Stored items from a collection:

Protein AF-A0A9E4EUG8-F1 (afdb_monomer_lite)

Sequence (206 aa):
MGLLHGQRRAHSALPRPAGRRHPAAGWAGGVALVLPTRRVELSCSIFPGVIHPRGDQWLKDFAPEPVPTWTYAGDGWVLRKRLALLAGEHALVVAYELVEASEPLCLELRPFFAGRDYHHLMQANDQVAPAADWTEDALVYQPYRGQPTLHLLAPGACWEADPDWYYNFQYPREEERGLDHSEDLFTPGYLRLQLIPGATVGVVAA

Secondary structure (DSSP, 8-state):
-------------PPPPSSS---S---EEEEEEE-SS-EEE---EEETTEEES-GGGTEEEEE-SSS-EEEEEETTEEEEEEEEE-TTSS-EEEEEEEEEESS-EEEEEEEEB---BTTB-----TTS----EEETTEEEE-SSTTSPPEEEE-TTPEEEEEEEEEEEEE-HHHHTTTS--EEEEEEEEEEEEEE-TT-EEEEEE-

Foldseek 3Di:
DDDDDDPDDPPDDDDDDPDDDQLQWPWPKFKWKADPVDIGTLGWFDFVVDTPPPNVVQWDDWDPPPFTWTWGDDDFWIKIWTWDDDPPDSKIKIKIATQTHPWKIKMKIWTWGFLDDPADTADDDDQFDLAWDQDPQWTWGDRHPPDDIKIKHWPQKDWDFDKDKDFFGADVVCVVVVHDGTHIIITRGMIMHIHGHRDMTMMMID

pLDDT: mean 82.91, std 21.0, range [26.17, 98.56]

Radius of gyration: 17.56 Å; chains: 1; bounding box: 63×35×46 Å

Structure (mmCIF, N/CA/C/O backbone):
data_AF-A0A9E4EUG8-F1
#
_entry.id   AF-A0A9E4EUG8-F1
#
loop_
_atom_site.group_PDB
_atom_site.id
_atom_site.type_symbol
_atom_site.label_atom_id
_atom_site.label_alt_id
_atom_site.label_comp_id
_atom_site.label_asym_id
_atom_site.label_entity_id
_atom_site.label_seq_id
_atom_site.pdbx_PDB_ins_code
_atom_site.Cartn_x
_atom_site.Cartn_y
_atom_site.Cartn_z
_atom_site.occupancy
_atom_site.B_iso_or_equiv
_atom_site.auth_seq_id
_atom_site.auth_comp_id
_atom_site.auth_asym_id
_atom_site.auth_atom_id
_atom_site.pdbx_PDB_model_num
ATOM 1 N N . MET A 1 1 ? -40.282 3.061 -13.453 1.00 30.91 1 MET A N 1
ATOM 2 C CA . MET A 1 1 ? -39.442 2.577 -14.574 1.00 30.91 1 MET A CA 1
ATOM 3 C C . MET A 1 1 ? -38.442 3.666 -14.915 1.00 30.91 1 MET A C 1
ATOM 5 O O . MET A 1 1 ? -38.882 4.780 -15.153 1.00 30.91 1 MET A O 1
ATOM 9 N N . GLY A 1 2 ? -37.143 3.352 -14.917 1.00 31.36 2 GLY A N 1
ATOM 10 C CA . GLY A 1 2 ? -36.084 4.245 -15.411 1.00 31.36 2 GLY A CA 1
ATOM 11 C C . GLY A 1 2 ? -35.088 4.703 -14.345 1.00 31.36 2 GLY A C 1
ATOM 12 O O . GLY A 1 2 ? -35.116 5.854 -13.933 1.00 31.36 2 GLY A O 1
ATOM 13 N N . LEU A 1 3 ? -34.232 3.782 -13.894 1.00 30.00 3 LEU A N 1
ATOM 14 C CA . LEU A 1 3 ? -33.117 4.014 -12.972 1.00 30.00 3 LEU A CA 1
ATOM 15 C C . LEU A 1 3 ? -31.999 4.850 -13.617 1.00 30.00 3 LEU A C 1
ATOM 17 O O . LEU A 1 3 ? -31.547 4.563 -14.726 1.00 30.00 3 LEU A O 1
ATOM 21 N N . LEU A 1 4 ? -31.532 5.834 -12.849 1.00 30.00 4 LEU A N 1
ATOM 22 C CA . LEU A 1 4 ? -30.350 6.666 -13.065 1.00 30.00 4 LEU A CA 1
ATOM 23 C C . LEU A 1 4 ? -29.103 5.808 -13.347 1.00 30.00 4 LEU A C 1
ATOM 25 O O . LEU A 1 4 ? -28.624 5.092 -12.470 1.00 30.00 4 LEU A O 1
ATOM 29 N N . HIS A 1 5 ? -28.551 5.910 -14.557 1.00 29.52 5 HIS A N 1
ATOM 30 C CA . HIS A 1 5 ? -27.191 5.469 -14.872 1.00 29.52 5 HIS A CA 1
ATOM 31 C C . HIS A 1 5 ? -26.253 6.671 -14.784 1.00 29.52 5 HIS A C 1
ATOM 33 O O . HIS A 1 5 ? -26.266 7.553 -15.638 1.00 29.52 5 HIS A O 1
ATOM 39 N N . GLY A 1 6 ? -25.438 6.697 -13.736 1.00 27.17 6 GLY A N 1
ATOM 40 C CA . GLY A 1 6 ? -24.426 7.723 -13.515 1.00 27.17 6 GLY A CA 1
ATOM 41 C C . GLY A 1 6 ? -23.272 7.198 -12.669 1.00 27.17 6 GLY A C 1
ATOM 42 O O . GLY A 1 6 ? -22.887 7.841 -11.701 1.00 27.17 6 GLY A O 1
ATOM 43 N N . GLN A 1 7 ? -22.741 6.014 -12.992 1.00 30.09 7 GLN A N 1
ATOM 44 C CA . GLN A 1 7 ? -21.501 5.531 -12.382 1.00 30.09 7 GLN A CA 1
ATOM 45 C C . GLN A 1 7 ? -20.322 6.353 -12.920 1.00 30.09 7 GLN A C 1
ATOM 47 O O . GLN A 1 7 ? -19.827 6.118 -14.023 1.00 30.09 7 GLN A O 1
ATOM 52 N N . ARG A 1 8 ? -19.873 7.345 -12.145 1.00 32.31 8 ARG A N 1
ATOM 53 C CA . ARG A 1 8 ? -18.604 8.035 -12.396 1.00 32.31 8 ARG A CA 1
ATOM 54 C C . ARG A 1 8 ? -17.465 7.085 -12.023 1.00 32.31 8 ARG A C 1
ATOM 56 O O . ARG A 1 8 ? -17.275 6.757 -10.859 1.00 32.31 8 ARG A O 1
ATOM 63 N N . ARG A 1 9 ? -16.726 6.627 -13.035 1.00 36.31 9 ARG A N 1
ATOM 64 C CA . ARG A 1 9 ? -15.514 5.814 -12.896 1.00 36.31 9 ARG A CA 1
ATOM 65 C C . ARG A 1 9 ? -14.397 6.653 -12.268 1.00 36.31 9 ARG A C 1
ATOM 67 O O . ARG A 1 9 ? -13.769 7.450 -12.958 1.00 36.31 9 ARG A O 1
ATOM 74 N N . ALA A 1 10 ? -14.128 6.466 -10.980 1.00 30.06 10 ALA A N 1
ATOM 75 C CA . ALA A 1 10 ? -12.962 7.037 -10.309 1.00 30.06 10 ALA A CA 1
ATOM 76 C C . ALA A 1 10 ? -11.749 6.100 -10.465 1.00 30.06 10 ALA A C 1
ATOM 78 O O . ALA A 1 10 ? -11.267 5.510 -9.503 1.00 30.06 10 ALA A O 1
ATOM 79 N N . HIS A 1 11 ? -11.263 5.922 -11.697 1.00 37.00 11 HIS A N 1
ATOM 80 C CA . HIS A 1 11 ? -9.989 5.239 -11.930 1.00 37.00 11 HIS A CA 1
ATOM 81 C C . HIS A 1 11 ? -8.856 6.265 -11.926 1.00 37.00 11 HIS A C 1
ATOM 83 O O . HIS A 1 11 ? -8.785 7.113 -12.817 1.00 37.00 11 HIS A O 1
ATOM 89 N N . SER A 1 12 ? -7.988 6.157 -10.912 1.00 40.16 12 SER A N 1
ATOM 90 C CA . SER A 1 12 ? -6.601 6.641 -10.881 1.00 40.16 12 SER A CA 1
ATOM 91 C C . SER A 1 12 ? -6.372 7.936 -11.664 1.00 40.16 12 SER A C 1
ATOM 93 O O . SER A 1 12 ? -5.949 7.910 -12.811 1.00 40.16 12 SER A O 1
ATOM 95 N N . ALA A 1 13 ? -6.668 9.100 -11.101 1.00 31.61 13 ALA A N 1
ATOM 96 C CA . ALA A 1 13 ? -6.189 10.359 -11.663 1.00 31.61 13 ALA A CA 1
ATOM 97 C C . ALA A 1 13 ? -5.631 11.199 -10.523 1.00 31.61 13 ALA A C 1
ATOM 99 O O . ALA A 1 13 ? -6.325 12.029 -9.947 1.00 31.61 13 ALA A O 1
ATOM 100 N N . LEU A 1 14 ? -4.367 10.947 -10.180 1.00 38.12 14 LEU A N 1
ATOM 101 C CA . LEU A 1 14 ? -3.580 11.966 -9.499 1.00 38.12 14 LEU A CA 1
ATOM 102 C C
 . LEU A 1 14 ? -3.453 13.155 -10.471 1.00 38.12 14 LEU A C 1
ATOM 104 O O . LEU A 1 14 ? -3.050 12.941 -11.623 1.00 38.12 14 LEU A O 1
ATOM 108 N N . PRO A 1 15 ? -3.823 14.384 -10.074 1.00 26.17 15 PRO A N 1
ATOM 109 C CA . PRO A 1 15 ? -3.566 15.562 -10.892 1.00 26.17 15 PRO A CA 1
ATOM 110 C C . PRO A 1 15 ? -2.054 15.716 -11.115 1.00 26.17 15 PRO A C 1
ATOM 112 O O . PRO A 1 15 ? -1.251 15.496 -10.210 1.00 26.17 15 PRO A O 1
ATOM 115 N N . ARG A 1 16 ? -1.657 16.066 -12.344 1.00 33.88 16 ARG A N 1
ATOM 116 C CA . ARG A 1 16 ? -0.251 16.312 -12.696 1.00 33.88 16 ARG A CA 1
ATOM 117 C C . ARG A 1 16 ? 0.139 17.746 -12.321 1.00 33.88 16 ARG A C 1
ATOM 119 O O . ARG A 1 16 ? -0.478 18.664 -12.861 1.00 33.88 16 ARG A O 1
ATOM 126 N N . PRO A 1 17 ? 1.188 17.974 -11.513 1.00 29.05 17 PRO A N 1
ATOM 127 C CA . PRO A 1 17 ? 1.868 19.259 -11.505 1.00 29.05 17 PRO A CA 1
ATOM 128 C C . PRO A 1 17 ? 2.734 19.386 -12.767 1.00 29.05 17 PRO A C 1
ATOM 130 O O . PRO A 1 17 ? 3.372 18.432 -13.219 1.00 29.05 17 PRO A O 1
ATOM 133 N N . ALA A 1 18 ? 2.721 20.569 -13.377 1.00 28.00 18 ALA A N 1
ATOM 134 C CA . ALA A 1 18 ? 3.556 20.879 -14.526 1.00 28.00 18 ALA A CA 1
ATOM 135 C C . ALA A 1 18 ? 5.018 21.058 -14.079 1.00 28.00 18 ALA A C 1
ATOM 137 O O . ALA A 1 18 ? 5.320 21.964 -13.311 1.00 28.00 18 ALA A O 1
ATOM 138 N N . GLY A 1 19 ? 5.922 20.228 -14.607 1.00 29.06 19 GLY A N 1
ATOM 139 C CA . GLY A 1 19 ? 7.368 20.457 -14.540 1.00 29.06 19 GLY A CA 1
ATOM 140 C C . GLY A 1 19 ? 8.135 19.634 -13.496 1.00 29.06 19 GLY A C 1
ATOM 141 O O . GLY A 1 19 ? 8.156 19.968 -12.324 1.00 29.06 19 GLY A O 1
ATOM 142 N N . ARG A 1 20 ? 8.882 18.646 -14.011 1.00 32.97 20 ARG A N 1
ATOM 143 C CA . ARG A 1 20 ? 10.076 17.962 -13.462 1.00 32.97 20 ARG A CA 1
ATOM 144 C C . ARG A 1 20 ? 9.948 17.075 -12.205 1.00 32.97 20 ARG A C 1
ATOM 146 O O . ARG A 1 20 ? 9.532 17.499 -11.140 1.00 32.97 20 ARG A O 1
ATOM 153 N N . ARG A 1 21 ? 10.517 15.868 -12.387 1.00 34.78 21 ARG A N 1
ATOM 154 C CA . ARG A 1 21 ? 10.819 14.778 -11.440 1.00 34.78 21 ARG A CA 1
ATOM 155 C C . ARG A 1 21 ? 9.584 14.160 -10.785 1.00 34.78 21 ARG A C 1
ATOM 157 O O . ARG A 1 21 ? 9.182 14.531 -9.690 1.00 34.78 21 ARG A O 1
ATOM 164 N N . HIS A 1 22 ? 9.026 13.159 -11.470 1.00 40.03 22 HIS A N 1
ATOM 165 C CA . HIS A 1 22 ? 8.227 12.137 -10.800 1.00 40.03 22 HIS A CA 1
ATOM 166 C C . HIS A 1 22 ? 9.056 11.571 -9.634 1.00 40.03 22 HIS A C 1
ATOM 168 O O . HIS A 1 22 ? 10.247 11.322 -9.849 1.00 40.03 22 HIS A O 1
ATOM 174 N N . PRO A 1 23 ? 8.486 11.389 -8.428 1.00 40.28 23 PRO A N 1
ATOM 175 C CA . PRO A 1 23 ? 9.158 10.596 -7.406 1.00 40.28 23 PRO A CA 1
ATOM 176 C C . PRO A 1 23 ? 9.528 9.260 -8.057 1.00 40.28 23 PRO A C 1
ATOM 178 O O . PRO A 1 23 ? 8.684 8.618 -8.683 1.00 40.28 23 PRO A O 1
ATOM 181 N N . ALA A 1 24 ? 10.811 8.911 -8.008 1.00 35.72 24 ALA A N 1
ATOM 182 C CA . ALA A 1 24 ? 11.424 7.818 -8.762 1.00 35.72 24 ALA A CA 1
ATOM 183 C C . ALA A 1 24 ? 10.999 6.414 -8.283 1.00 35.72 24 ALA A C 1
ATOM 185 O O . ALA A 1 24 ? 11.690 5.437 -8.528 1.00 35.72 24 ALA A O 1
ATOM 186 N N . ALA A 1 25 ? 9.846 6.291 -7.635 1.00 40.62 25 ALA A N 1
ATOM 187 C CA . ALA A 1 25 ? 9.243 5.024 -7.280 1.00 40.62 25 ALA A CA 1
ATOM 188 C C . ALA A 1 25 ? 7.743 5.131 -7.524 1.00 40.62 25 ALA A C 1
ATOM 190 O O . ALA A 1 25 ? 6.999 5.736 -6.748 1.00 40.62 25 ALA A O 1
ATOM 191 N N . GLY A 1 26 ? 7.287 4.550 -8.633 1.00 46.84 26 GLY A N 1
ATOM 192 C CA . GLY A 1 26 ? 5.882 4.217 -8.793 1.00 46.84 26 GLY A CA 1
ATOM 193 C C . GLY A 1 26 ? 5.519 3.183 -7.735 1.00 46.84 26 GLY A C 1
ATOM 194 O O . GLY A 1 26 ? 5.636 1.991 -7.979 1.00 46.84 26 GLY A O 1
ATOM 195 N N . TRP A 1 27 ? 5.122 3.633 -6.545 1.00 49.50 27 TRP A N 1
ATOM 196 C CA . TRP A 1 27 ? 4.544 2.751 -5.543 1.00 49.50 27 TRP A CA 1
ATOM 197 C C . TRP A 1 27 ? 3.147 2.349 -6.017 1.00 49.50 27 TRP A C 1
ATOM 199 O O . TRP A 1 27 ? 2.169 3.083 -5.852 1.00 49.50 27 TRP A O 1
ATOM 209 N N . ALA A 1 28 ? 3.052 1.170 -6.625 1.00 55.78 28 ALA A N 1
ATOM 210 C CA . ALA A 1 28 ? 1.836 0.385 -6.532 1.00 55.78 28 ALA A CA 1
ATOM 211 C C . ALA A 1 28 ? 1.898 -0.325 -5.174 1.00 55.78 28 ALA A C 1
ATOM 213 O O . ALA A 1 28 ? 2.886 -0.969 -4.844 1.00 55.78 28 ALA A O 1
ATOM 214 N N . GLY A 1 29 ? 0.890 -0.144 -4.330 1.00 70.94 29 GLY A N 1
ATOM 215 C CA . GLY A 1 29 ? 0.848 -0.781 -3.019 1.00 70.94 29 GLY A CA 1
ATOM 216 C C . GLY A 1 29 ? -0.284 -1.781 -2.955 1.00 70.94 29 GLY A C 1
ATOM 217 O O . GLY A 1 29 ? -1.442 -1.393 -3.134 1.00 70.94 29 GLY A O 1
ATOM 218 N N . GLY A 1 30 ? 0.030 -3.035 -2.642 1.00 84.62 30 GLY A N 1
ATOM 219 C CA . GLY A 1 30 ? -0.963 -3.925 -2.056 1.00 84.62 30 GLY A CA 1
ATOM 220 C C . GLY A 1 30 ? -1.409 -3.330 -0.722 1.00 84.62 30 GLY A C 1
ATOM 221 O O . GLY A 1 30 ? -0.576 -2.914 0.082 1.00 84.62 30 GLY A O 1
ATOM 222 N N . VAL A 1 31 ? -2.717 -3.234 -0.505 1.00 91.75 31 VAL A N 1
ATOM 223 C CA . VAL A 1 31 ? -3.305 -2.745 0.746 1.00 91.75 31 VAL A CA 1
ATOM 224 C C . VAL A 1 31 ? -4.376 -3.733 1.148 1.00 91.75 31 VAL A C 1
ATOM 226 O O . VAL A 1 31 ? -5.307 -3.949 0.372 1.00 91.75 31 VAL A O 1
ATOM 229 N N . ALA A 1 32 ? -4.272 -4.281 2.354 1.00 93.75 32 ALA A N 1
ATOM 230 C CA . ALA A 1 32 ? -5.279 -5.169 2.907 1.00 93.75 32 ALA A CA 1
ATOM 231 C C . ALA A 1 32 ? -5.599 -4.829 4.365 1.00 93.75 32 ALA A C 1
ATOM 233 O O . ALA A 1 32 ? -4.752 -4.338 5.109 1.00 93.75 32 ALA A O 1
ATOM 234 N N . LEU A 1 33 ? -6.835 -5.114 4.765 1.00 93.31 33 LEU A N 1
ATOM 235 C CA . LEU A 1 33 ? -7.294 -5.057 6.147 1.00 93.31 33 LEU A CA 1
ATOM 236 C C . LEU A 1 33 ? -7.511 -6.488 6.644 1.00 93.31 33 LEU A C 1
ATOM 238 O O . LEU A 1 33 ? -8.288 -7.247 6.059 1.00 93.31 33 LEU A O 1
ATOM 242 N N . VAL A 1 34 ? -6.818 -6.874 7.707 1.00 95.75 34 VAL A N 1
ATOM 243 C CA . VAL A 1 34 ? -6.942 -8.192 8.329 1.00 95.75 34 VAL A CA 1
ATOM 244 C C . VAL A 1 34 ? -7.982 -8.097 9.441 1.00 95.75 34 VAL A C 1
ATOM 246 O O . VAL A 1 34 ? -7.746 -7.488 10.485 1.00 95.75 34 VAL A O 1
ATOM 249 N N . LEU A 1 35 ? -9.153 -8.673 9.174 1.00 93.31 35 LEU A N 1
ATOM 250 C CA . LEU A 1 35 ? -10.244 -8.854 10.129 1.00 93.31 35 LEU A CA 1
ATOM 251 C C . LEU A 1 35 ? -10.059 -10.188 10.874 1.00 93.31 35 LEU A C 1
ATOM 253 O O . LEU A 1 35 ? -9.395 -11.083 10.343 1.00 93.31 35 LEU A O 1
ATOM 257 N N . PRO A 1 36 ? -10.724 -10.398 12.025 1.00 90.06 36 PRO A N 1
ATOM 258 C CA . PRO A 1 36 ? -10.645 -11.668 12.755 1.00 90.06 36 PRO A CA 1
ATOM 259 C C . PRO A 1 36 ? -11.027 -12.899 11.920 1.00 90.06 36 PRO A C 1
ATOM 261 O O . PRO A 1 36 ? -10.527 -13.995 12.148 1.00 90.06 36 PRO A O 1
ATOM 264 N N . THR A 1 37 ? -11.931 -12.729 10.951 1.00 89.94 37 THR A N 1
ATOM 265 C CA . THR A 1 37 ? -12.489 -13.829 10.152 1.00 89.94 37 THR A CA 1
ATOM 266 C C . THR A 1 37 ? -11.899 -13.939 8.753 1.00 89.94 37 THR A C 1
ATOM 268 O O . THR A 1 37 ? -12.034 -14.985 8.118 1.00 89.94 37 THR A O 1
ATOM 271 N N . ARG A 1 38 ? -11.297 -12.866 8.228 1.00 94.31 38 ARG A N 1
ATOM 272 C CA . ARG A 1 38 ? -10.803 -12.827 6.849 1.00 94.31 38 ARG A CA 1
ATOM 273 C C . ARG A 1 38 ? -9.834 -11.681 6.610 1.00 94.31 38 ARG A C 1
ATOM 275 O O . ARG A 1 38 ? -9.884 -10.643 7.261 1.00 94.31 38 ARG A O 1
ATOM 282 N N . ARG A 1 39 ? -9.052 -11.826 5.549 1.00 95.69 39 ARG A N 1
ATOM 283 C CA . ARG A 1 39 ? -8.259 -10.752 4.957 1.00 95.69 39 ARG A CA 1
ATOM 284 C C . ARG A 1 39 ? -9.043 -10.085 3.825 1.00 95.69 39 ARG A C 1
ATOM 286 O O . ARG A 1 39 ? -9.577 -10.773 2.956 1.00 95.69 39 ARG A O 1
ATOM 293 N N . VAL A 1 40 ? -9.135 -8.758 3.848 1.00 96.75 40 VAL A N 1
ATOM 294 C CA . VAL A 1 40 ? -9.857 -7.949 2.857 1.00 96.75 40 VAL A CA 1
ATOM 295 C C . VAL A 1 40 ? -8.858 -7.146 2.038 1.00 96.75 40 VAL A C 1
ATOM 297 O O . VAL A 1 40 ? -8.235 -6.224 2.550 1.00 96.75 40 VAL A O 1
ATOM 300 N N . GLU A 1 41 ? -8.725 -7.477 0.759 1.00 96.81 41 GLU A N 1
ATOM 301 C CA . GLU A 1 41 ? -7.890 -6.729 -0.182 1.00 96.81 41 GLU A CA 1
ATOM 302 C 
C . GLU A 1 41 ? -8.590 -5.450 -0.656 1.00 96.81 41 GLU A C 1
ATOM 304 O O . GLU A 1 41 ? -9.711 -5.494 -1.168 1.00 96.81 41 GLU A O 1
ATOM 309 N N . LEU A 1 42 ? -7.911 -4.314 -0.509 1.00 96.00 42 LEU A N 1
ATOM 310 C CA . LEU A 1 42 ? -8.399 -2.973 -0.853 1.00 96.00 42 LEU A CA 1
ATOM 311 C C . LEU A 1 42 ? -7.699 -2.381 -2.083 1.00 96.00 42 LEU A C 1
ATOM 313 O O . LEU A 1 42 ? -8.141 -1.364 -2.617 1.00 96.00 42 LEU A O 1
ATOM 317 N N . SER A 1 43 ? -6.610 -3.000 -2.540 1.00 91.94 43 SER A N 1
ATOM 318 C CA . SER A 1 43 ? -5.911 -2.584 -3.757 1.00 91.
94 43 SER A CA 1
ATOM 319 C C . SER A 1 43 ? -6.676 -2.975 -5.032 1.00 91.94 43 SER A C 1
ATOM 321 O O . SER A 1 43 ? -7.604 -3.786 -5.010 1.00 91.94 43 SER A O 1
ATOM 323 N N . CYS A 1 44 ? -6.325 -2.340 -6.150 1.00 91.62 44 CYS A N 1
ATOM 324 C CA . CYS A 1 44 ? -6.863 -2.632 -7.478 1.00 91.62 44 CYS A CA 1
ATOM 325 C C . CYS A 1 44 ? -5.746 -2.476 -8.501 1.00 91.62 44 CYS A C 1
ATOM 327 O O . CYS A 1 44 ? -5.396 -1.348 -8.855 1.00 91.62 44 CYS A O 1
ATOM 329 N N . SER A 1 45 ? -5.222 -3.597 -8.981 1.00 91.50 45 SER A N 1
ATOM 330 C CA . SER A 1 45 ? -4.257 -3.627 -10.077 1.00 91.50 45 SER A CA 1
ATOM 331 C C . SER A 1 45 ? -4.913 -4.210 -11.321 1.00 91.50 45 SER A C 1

Task statement:
Return, with no change at all, every line in the entries above from the line containing "ATOM 97 C C" through the line containing "ATOM 102 C C".

Task output:
ATOM 97 C C . ALA A 1 13 ? -5.631 11.199 -10.523 1.00 31.61 13 ALA A C 1
ATOM 99 O O . ALA A 1 13 ? -6.325 12.029 -9.947 1.00 31.61 13 ALA A O 1
ATOM 100 N N . LEU A 1 14 ? -4.367 10.947 -10.180 1.00 38.12 14 LEU A N 1
ATOM 101 C CA . LEU A 1 14 ? -3.580 11.966 -9.499 1.00 38.12 14 LEU A CA 1
ATOM 102 C C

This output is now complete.